* _Problem to solve_:
Only the lines of the data below from the one with "ATOM 106 N N" through the one with "ATOM 115 C C" are wanted. Repeat them exactly.
** Exercise data follows **
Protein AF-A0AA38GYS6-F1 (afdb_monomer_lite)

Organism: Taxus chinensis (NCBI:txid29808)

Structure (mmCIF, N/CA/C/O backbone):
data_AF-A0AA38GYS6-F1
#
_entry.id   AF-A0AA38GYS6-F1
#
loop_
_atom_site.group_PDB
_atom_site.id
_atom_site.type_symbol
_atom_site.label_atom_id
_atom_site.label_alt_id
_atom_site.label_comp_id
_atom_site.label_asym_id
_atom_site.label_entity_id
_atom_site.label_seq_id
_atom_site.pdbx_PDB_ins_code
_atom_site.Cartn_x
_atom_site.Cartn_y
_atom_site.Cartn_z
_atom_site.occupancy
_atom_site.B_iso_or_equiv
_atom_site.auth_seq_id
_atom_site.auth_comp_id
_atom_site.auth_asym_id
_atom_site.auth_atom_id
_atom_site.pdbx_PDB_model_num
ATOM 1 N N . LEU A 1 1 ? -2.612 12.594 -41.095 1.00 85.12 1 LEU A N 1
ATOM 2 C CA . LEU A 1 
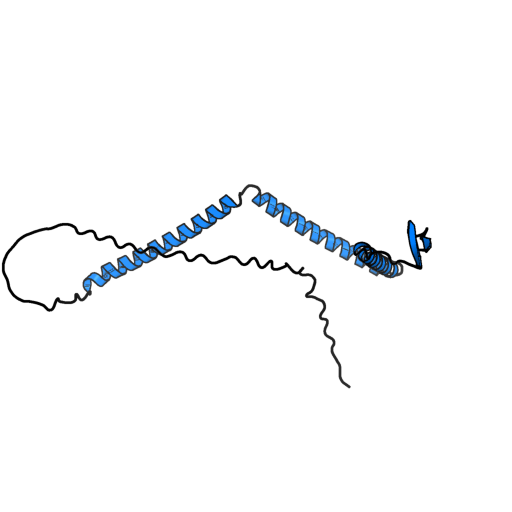1 ? -2.234 11.687 -39.997 1.00 85.12 1 LEU A CA 1
ATOM 3 C C . LEU A 1 1 ? -1.414 10.557 -40.591 1.00 85.12 1 LEU A C 1
ATOM 5 O O . LEU A 1 1 ? -1.947 9.838 -41.424 1.00 85.12 1 LEU A O 1
ATOM 9 N N . THR A 1 2 ? -0.143 10.449 -40.213 1.00 93.06 2 THR A N 1
ATOM 10 C CA . THR A 1 2 ? 0.765 9.381 -40.670 1.00 93.06 2 THR A CA 1
ATOM 11 C C . THR A 1 2 ? 1.231 8.588 -39.455 1.00 93.06 2 THR A C 1
ATOM 13 O O . THR A 1 2 ? 1.663 9.191 -38.472 1.00 93.06 2 THR A O 1
ATOM 16 N N . MET A 1 3 ? 1.110 7.261 -39.509 1.00 94.06 3 MET A N 1
ATOM 17 C CA . MET A 1 3 ? 1.472 6.338 -38.429 1.00 94.06 3 MET A CA 1
ATOM 18 C C . MET A 1 3 ? 2.510 5.329 -38.923 1.00 94.06 3 MET A C 1
ATOM 20 O O . MET A 1 3 ? 2.423 4.862 -40.059 1.00 94.06 3 MET A O 1
ATOM 24 N N . LYS A 1 4 ? 3.460 4.979 -38.056 1.00 94.56 4 LYS A N 1
ATOM 25 C CA . LYS A 1 4 ? 4.433 3.902 -38.248 1.00 94.56 4 LYS A CA 1
ATOM 26 C C . LYS A 1 4 ? 4.186 2.790 -37.242 1.00 94.56 4 LYS A C 1
ATOM 28 O O . LYS A 1 4 ? 3.900 3.066 -36.082 1.00 94.56 4 LYS A O 1
ATOM 33 N N . THR A 1 5 ? 4.318 1.549 -37.692 1.00 95.31 5 THR A N 1
ATOM 34 C CA . THR A 1 5 ? 4.299 0.373 -36.818 1.00 95.31 5 THR A CA 1
ATOM 35 C C . THR A 1 5 ? 5.637 0.252 -36.096 1.00 95.31 5 THR A C 1
ATOM 37 O O . THR A 1 5 ? 6.682 0.306 -36.745 1.00 95.31 5 THR A O 1
ATOM 40 N N . ASP A 1 6 ? 5.598 0.054 -34.784 1.00 93.06 6 ASP A N 1
ATOM 41 C CA . ASP A 1 6 ? 6.745 -0.252 -33.936 1.00 93.06 6 ASP A CA 1
ATOM 42 C C . ASP A 1 6 ? 6.707 -1.740 -33.530 1.00 93.06 6 ASP A C 1
ATOM 44 O O . ASP A 1 6 ? 5.897 -2.130 -32.681 1.00 93.06 6 ASP A O 1
ATOM 48 N N . PRO A 1 7 ? 7.542 -2.599 -34.148 1.00 95.25 7 PRO A N 1
ATOM 49 C CA . PRO A 1 7 ? 7.563 -4.027 -33.852 1.00 95.25 7 PRO A CA 1
ATOM 50 C C . PRO A 1 7 ? 8.200 -4.366 -32.498 1.00 95.25 7 PRO A C 1
ATOM 52 O O . PRO A 1 7 ? 7.934 -5.450 -31.987 1.00 95.25 7 PRO A O 1
ATOM 55 N N . GLU A 1 8 ? 9.019 -3.485 -31.914 1.00 93.31 8 GLU A N 1
ATOM 56 C CA . GLU A 1 8 ? 9.648 -3.740 -30.610 1.00 93.31 8 GLU A CA 1
ATOM 57 C C . GLU A 1 8 ? 8.619 -3.621 -29.484 1.00 93.31 8 GLU A C 1
ATOM 59 O O . GLU A 1 8 ? 8.569 -4.466 -28.592 1.00 93.31 8 GLU A O 1
ATOM 64 N N . ASN A 1 9 ? 7.747 -2.614 -29.577 1.00 87.88 9 ASN A N 1
ATOM 65 C CA . ASN A 1 9 ? 6.734 -2.323 -28.562 1.00 87.88 9 ASN A CA 1
ATOM 66 C C . ASN A 1 9 ? 5.322 -2.804 -28.940 1.00 87.88 9 ASN A C 1
ATOM 68 O O . ASN A 1 9 ? 4.377 -2.579 -28.187 1.00 87.88 9 ASN A O 1
ATOM 72 N N . SER A 1 10 ? 5.161 -3.473 -30.091 1.00 93.44 10 SER A N 1
ATOM 73 C CA . SER A 1 10 ? 3.860 -3.922 -30.622 1.00 93.44 10 SER A CA 1
ATOM 74 C C . SER A 1 10 ? 2.806 -2.800 -30.681 1.00 93.44 10 SER A C 1
ATOM 76 O O . SER A 1 10 ? 1.632 -3.024 -30.383 1.00 93.44 10 SER A O 1
ATOM 78 N N . ASP A 1 11 ? 3.220 -1.585 -31.054 1.00 92.06 11 ASP A N 1
ATOM 79 C CA . ASP A 1 11 ? 2.390 -0.370 -31.017 1.00 92.06 11 ASP A CA 1
ATOM 80 C C . ASP A 1 11 ? 2.537 0.459 -32.310 1.00 92.06 11 ASP A C 1
ATOM 82 O O . ASP A 1 11 ? 3.318 0.127 -33.204 1.00 92.06 11 ASP A O 1
ATOM 86 N N . TYR A 1 12 ? 1.776 1.548 -32.435 1.00 92.12 12 TYR A N 1
ATOM 87 C CA . TYR A 1 12 ? 1.906 2.528 -33.509 1.00 92.12 12 TYR A CA 1
ATOM 88 C C . TYR A 1 12 ? 2.374 3.882 -32.974 1.00 92.12 12 TYR A C 1
ATOM 90 O O . TYR A 1 12 ? 1.834 4.429 -32.007 1.00 92.12 12 TYR A O 1
ATOM 98 N N . ILE A 1 13 ? 3.338 4.473 -33.675 1.00 91.69 13 ILE A N 1
ATOM 99 C CA . ILE A 1 13 ? 3.866 5.808 -33.398 1.00 91.69 13 ILE A CA 1
ATOM 100 C C . ILE A 1 13 ? 3.344 6.768 -34.469 1.00 91.69 13 ILE A C 1
ATOM 102 O O . ILE A 1 13 ? 3.356 6.466 -35.663 1.00 91.69 13 ILE A O 1
ATOM 106 N N . VAL A 1 14 ? 2.863 7.938 -34.049 1.00 92.75 14 VAL A N 1
ATOM 107 C CA . VAL A 1 14 ? 2.365 8.981 -34.956 1.00 92.75 14 VAL A CA 1
ATOM 108 C C . VAL A 1 14 ? 3.512 9.913 -35.352 1.00 92.75 14 VAL A C 1
ATOM 110 O O . VAL A 1 14 ? 4.152 10.495 -34.485 1.00 92.75 14 VAL A O 1
ATOM 113 N N . GLU A 1 15 ? 3.741 10.102 -36.655 1.00 91.44 15 GLU A N 1
ATOM 114 C CA . GLU A 1 15 ? 4.803 10.985 -37.169 1.00 91.44 15 GLU A CA 1
ATOM 115 C C . GLU A 1 15 ? 4.328 12.409 -37.466 1.00 91.44 15 GLU A C 1
ATOM 117 O O . GLU A 1 15 ? 5.103 13.361 -37.405 1.00 91.44 15 GLU A O 1
ATOM 122 N N . SER A 1 16 ? 3.069 12.576 -37.883 1.00 92.00 16 SER A N 1
ATOM 123 C CA . SER A 1 16 ? 2.552 13.878 -38.318 1.00 92.00 16 SER A CA 1
ATOM 124 C C . SER A 1 16 ? 1.039 13.991 -38.181 1.00 92.00 16 SER A C 1
ATOM 126 O O . S
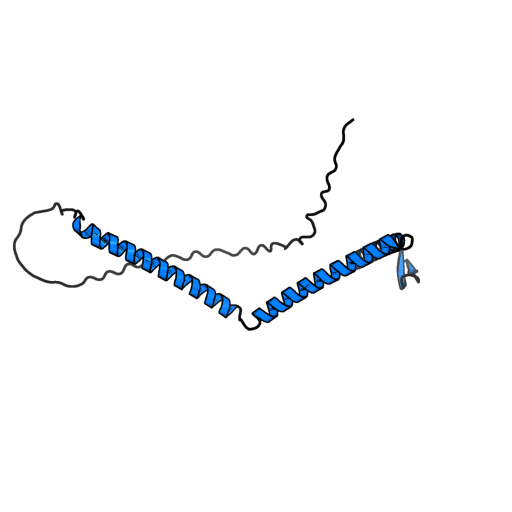ER A 1 16 ? 0.282 13.107 -38.601 1.00 92.00 16 SER A O 1
ATOM 128 N N . GLY A 1 17 ? 0.599 15.147 -37.680 1.00 89.94 17 GLY A N 1
ATOM 129 C CA . GLY A 1 17 ? -0.797 15.581 -37.711 1.00 89.94 17 GLY A CA 1
ATOM 130 C C . GLY A 1 17 ? -1.689 15.074 -36.574 1.00 89.94 17 GLY A C 1
ATOM 131 O O . GLY A 1 17 ? -2.898 15.249 -36.680 1.00 89.94 17 GLY A O 1
ATOM 132 N N . ALA A 1 18 ? -1.134 14.458 -35.524 1.00 91.19 18 ALA A N 1
ATOM 133 C CA . ALA A 1 18 ? -1.816 14.218 -34.247 1.00 91.19 18 ALA A CA 1
ATOM 134 C C . ALA A 1 18 ? -0.798 13.959 -33.123 1.00 91.19 18 ALA A C 1
ATOM 136 O O . ALA A 1 18 ? 0.351 13.611 -33.391 1.00 91.19 18 ALA A O 1
ATOM 137 N N . MET A 1 19 ? -1.242 14.093 -31.874 1.00 88.88 19 MET A N 1
ATOM 138 C CA . MET A 1 19 ? -0.548 13.595 -30.685 1.00 88.88 19 MET A CA 1
ATOM 139 C C . MET A 1 19 ? -1.409 12.500 -30.054 1.00 88.88 19 MET A C 1
ATOM 141 O O . MET A 1 19 ? -2.635 12.535 -30.169 1.00 88.88 19 MET A O 1
ATOM 145 N N . ARG A 1 20 ? -0.779 11.519 -29.405 1.00 89.50 20 ARG A N 1
ATOM 146 C CA . ARG A 1 20 ? -1.507 10.550 -28.580 1.00 89.50 20 ARG A CA 1
ATOM 147 C C . ARG A 1 20 ? -2.018 11.211 -27.306 1.00 89.50 20 ARG A C 1
ATOM 149 O O . ARG A 1 20 ? -1.424 12.168 -26.816 1.00 89.50 20 ARG A O 1
ATOM 156 N N . ASN A 1 21 ? -3.086 10.648 -26.754 1.00 90.75 21 ASN A N 1
ATOM 157 C CA . ASN A 1 21 ? -3.524 10.998 -25.410 1.00 90.75 21 ASN A CA 1
ATOM 158 C C . ASN A 1 21 ? -2.466 10.544 -24.396 1.00 90.75 21 ASN A C 1
ATOM 160 O O . ASN A 1 21 ? -1.846 9.493 -24.573 1.00 90.75 21 ASN A O 1
ATOM 164 N N . PHE A 1 22 ? -2.260 11.346 -23.351 1.00 88.88 22 PHE A N 1
ATOM 165 C CA . PHE A 1 22 ? -1.379 10.978 -22.250 1.00 88.88 22 PHE A CA 1
ATOM 166 C C . PHE A 1 22 ? -2.041 9.896 -21.392 1.00 88.88 22 PHE A C 1
ATOM 168 O O . PHE A 1 22 ? -3.186 10.047 -20.966 1.00 88.88 22 PHE A O 1
ATOM 175 N N . GLU A 1 23 ? -1.303 8.818 -21.150 1.00 88.25 23 GLU A N 1
ATOM 176 C CA . GLU A 1 23 ? -1.714 7.668 -20.351 1.00 88.25 23 GLU A CA 1
ATOM 177 C C . GLU A 1 23 ? -0.806 7.608 -19.116 1.00 88.25 23 GLU A C 1
ATOM 179 O O . GLU A 1 23 ? 0.353 7.214 -19.257 1.00 88.25 23 GLU A O 1
ATOM 184 N N . PRO A 1 24 ? -1.279 8.006 -17.918 1.00 90.62 24 PRO A N 1
ATOM 185 C CA . PRO A 1 24 ? -0.439 8.047 -16.719 1.00 90.62 24 PRO A CA 1
ATOM 186 C C . PRO A 1 24 ? 0.264 6.719 -16.411 1.00 90.62 24 PRO A C 1
ATOM 188 O O . PRO A 1 24 ? 1.433 6.722 -16.042 1.00 90.62 24 PRO A O 1
ATOM 191 N N . TRP A 1 25 ? -0.407 5.590 -16.661 1.00 87.81 25 TRP A N 1
ATOM 192 C CA . TRP A 1 25 ? 0.157 4.255 -16.444 1.00 87.81 25 TRP A CA 1
ATOM 193 C C . TRP A 1 25 ? 1.358 3.950 -17.348 1.00 87.81 25 TRP A C 1
ATOM 195 O O . TRP A 1 25 ? 2.258 3.240 -16.927 1.00 87.81 25 TRP A O 1
ATOM 205 N N . ARG A 1 26 ? 1.438 4.518 -18.564 1.00 85.56 26 ARG A N 1
ATOM 206 C CA . ARG A 1 26 ? 2.620 4.327 -19.422 1.00 85.56 26 ARG A CA 1
ATOM 207 C C . ARG A 1 26 ? 3.843 5.060 -18.911 1.00 85.56 26 ARG A C 1
ATOM 209 O O . ARG A 1 26 ? 4.946 4.549 -19.043 1.00 85.56 26 ARG A O 1
ATOM 216 N N . ALA A 1 27 ? 3.648 6.260 -18.369 1.00 85.56 27 ALA A N 1
ATOM 217 C CA . ALA A 1 27 ? 4.746 7.002 -17.767 1.00 85.56 27 ALA A CA 1
ATOM 218 C C . ALA A 1 27 ? 5.274 6.261 -16.527 1.00 85.56 27 ALA A C 1
ATOM 220 O O . ALA A 1 27 ? 6.483 6.114 -16.381 1.00 85.56 27 ALA A O 1
ATOM 221 N N . GLU A 1 28 ? 4.369 5.738 -15.695 1.00 87.00 28 GLU A N 1
ATOM 222 C CA . GLU A 1 28 ? 4.712 4.940 -14.514 1.00 87.00 28 GLU A CA 1
ATOM 223 C C . GLU A 1 28 ? 5.436 3.635 -14.886 1.00 87.00 28 GLU A C 1
ATOM 225 O O . GLU A 1 28 ? 6.518 3.369 -14.364 1.00 87.00 28 GLU A O 1
ATOM 230 N N . ASP A 1 29 ? 4.914 2.867 -15.847 1.00 87.25 29 ASP A N 1
ATOM 231 C CA . ASP A 1 29 ? 5.554 1.635 -16.330 1.00 87.25 29 ASP A CA 1
ATOM 232 C C . ASP A 1 29 ? 6.958 1.911 -16.893 1.00 87.25 29 ASP A C 1
ATOM 234 O O . ASP A 1 29 ? 7.917 1.200 -16.584 1.00 87.25 29 ASP A O 1
ATOM 238 N N . GLU A 1 30 ? 7.114 2.982 -17.679 1.00 86.56 30 GLU A N 1
ATOM 239 C CA . GLU A 1 30 ? 8.417 3.389 -18.200 1.00 86.56 30 GLU A CA 1
ATOM 240 C C . GLU A 1 30 ? 9.414 3.757 -17.094 1.00 86.56 30 GLU A C 1
ATOM 242 O O . GLU A 1 30 ? 10.607 3.472 -17.230 1.00 86.56 30 GLU A O 1
ATOM 247 N N . GLU A 1 31 ? 8.973 4.431 -16.031 1.00 87.19 31 GLU A N 1
ATOM 248 C CA . GLU A 1 31 ? 9.821 4.782 -14.888 1.00 87.19 31 GLU A CA 1
ATOM 249 C C . GLU A 1 31 ? 10.244 3.539 -14.102 1.00 87.19 31 GLU A C 1
ATOM 251 O O . GLU A 1 31 ? 11.438 3.364 -13.836 1.00 87.19 31 GLU A O 1
ATOM 256 N N . VAL A 1 32 ? 9.303 2.635 -13.824 1.00 89.50 32 VAL A N 1
ATOM 257 C CA . VAL A 1 32 ? 9.562 1.357 -13.146 1.00 89.50 32 VAL A CA 1
ATOM 258 C C . VAL A 1 32 ? 10.553 0.508 -13.942 1.00 89.50 32 VAL A C 1
ATOM 260 O O . VAL A 1 32 ? 11.502 -0.044 -13.378 1.00 89.50 32 VAL A O 1
ATOM 263 N N . ASP A 1 33 ? 10.386 0.421 -15.259 1.00 87.94 33 ASP A N 1
ATOM 264 C CA . ASP A 1 33 ? 11.295 -0.336 -16.118 1.00 87.94 33 ASP A CA 1
ATOM 265 C C . ASP A 1 33 ? 12.684 0.303 -16.203 1.00 87.94 33 ASP A C 1
ATOM 267 O O . ASP A 1 33 ? 13.693 -0.409 -16.235 1.00 87.94 33 ASP A O 1
ATOM 271 N N . LYS A 1 34 ? 12.771 1.639 -16.217 1.00 89.19 34 LYS A N 1
ATOM 272 C CA . LYS A 1 34 ? 14.055 2.360 -16.157 1.00 89.19 34 LYS A CA 1
ATOM 273 C C . LYS A 1 34 ? 14.765 2.101 -14.827 1.00 89.19 34 LYS A C 1
ATOM 275 O O . LYS A 1 34 ? 15.973 1.855 -14.833 1.00 89.19 34 LYS A O 1
ATOM 280 N N . GLU A 1 35 ? 14.043 2.117 -13.708 1.00 87.50 35 GLU A N 1
ATOM 281 C CA . GLU A 1 35 ? 14.606 1.842 -12.383 1.00 87.50 35 GLU A CA 1
ATOM 282 C C . GLU A 1 35 ? 15.101 0.395 -12.263 1.00 87.50 35 GLU A C 1
ATOM 284 O O . GLU A 1 35 ? 16.242 0.174 -11.849 1.00 87.50 35 GLU A O 1
ATOM 289 N N . LYS A 1 36 ? 14.303 -0.584 -12.709 1.00 88.56 36 LYS A N 1
ATOM 290 C CA . LYS A 1 36 ? 14.705 -2.000 -12.750 1.00 88.56 36 LYS A CA 1
ATOM 291 C C . LYS A 1 36 ? 15.960 -2.206 -13.590 1.00 88.56 36 LYS A C 1
ATOM 293 O O . LYS A 1 36 ? 16.930 -2.771 -13.102 1.00 88.56 36 LYS A O 1
ATOM 298 N N . LYS A 1 37 ? 15.994 -1.665 -14.813 1.00 88.81 37 LYS A N 1
ATOM 299 C CA . LYS A 1 37 ? 17.172 -1.761 -15.694 1.00 88.81 37 LYS A CA 1
ATOM 300 C C . LYS A 1 37 ? 18.415 -1.143 -15.062 1.00 88.81 37 LYS A C 1
ATOM 302 O O . LYS A 1 37 ? 19.509 -1.684 -15.210 1.00 88.81 37 LYS A O 1
ATOM 307 N N . LYS A 1 38 ? 18.266 -0.014 -14.364 1.00 86.94 38 LYS A N 1
ATOM 308 C CA . LYS A 1 38 ? 19.372 0.629 -13.648 1.00 86.94 38 LYS A CA 1
ATOM 309 C C . LYS A 1 38 ? 19.875 -0.254 -12.505 1.00 86.94 38 LYS A C 1
ATOM 311 O O . LYS A 1 38 ? 21.083 -0.435 -12.378 1.00 86.94 38 LYS A O 1
ATOM 316 N N . ARG A 1 39 ? 18.966 -0.834 -11.719 1.00 85.75 39 ARG A N 1
ATOM 317 C CA . ARG A 1 39 ? 19.305 -1.775 -10.648 1.00 85.75 39 ARG A CA 1
ATOM 318 C C . ARG A 1 39 ? 20.030 -3.006 -11.191 1.00 85.75 39 ARG A C 1
ATOM 320 O O . ARG A 1 39 ? 21.114 -3.318 -10.712 1.00 85.75 39 ARG A O 1
ATOM 327 N N . ASP A 1 40 ? 19.500 -3.627 -12.238 1.00 85.25 40 ASP A N 1
ATOM 328 C CA . ASP A 1 40 ? 20.098 -4.807 -12.866 1.00 85.25 40 ASP A CA 1
ATOM 329 C C . ASP A 1 40 ? 21.493 -4.503 -13.431 1
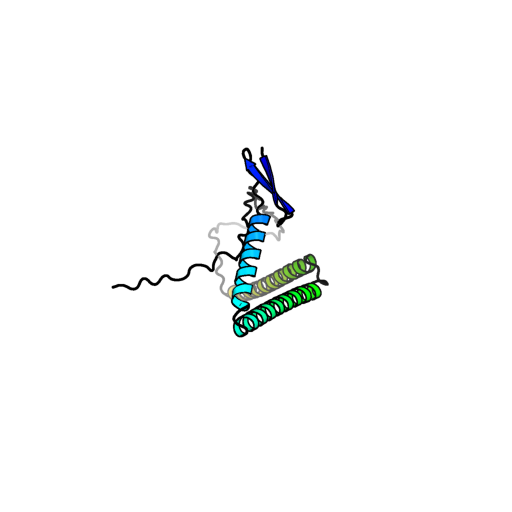.00 85.25 40 ASP A C 1
ATOM 331 O O . ASP A 1 40 ? 22.420 -5.293 -13.261 1.00 85.25 40 ASP A O 1
ATOM 335 N N . ALA A 1 41 ? 21.683 -3.336 -14.056 1.00 86.62 41 ALA A N 1
ATOM 336 C CA . ALA A 1 41 ? 22.986 -2.911 -14.568 1.00 86.62 41 ALA A CA 1
ATOM 337 C C . ALA A 1 41 ? 24.017 -2.687 -13.448 1.00 86.62 41 ALA A C 1
ATOM 339 O O . ALA A 1 41 ? 25.193 -3.012 -13.614 1.00 86.62 41 ALA A O 1
ATOM 340 N N . GLU A 1 42 ? 23.584 -2.145 -12.309 1.00 82.62 42 GLU A N 1
ATOM 341 C CA . GLU A 1 42 ? 24.428 -1.961 -11.128 1.00 82.62 42 GLU A CA 1
ATOM 342 C C . GLU A 1 42 ? 24.783 -3.293 -10.443 1.00 82.62 42 GLU A C 1
ATOM 344 O O . GLU A 1 42 ? 25.860 -3.409 -9.861 1.00 82.62 42 GLU A O 1
ATOM 349 N N . GLU A 1 43 ? 23.905 -4.293 -10.521 1.00 87.19 43 GLU A N 1
ATOM 350 C CA . GLU A 1 43 ? 24.110 -5.636 -9.966 1.00 87.19 43 GLU A CA 1
ATOM 351 C C . GLU A 1 43 ? 24.938 -6.553 -10.886 1.00 87.19 43 GLU A C 1
ATOM 353 O O . GLU A 1 43 ? 25.691 -7.397 -10.400 1.00 87.19 43 GLU A O 1
ATOM 358 N N . MET A 1 44 ? 24.857 -6.377 -12.211 1.00 81.94 44 MET A N 1
ATOM 359 C CA . MET A 1 44 ? 25.503 -7.253 -13.203 1.00 81.94 44 MET A CA 1
ATOM 360 C C . MET A 1 44 ? 27.038 -7.285 -13.089 1.00 81.94 44 MET A C 1
ATOM 362 O O . MET A 1 44 ? 27.666 -8.275 -13.468 1.00 81.94 44 MET A O 1
ATOM 366 N N . GLY A 1 45 ? 27.647 -6.216 -12.572 1.00 83.00 45 GLY A N 1
ATOM 367 C CA . GLY A 1 45 ? 29.096 -6.110 -12.370 1.00 83.00 45 GLY A CA 1
ATOM 368 C C . GLY A 1 45 ? 29.570 -6.342 -10.932 1.00 83.00 45 GLY A C 1
ATOM 369 O O . GLY A 1 45 ? 30.777 -6.448 -10.717 1.00 83.00 45 GLY A O 1
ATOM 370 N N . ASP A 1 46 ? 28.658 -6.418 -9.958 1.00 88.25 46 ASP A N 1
** End of Exercise data **
* _Exercise result_:
ATOM 106 N N . VAL A 1 14 ? 2.863 7.938 -34.049 1.00 92.75 14 VAL A N 1
ATOM 107 C CA . VAL A 1 14 ? 2.365 8.981 -34.956 1.00 92.75 14 VAL A CA 1
ATOM 108 C C . VAL A 1 14 ? 3.512 9.913 -35.352 1.00 92.75 14 VAL A C 1
ATOM 110 O O . VAL A 1 14 ? 4.152 10.495 -34.485 1.00 92.75 14 VAL A O 1
ATOM 113 N N . GLU A 1 15 ? 3.741 10.102 -36.655 1.00 91.44 15 GLU A N 1
ATOM 114 C CA . GLU A 1 15 ? 4.803 10.985 -37.169 1.00 91.44 15 GLU A CA 1
ATOM 115 C C . GLU A 1 15 ? 4.328 12.409 -37.466 1.00 91.44 15 GLU A C 1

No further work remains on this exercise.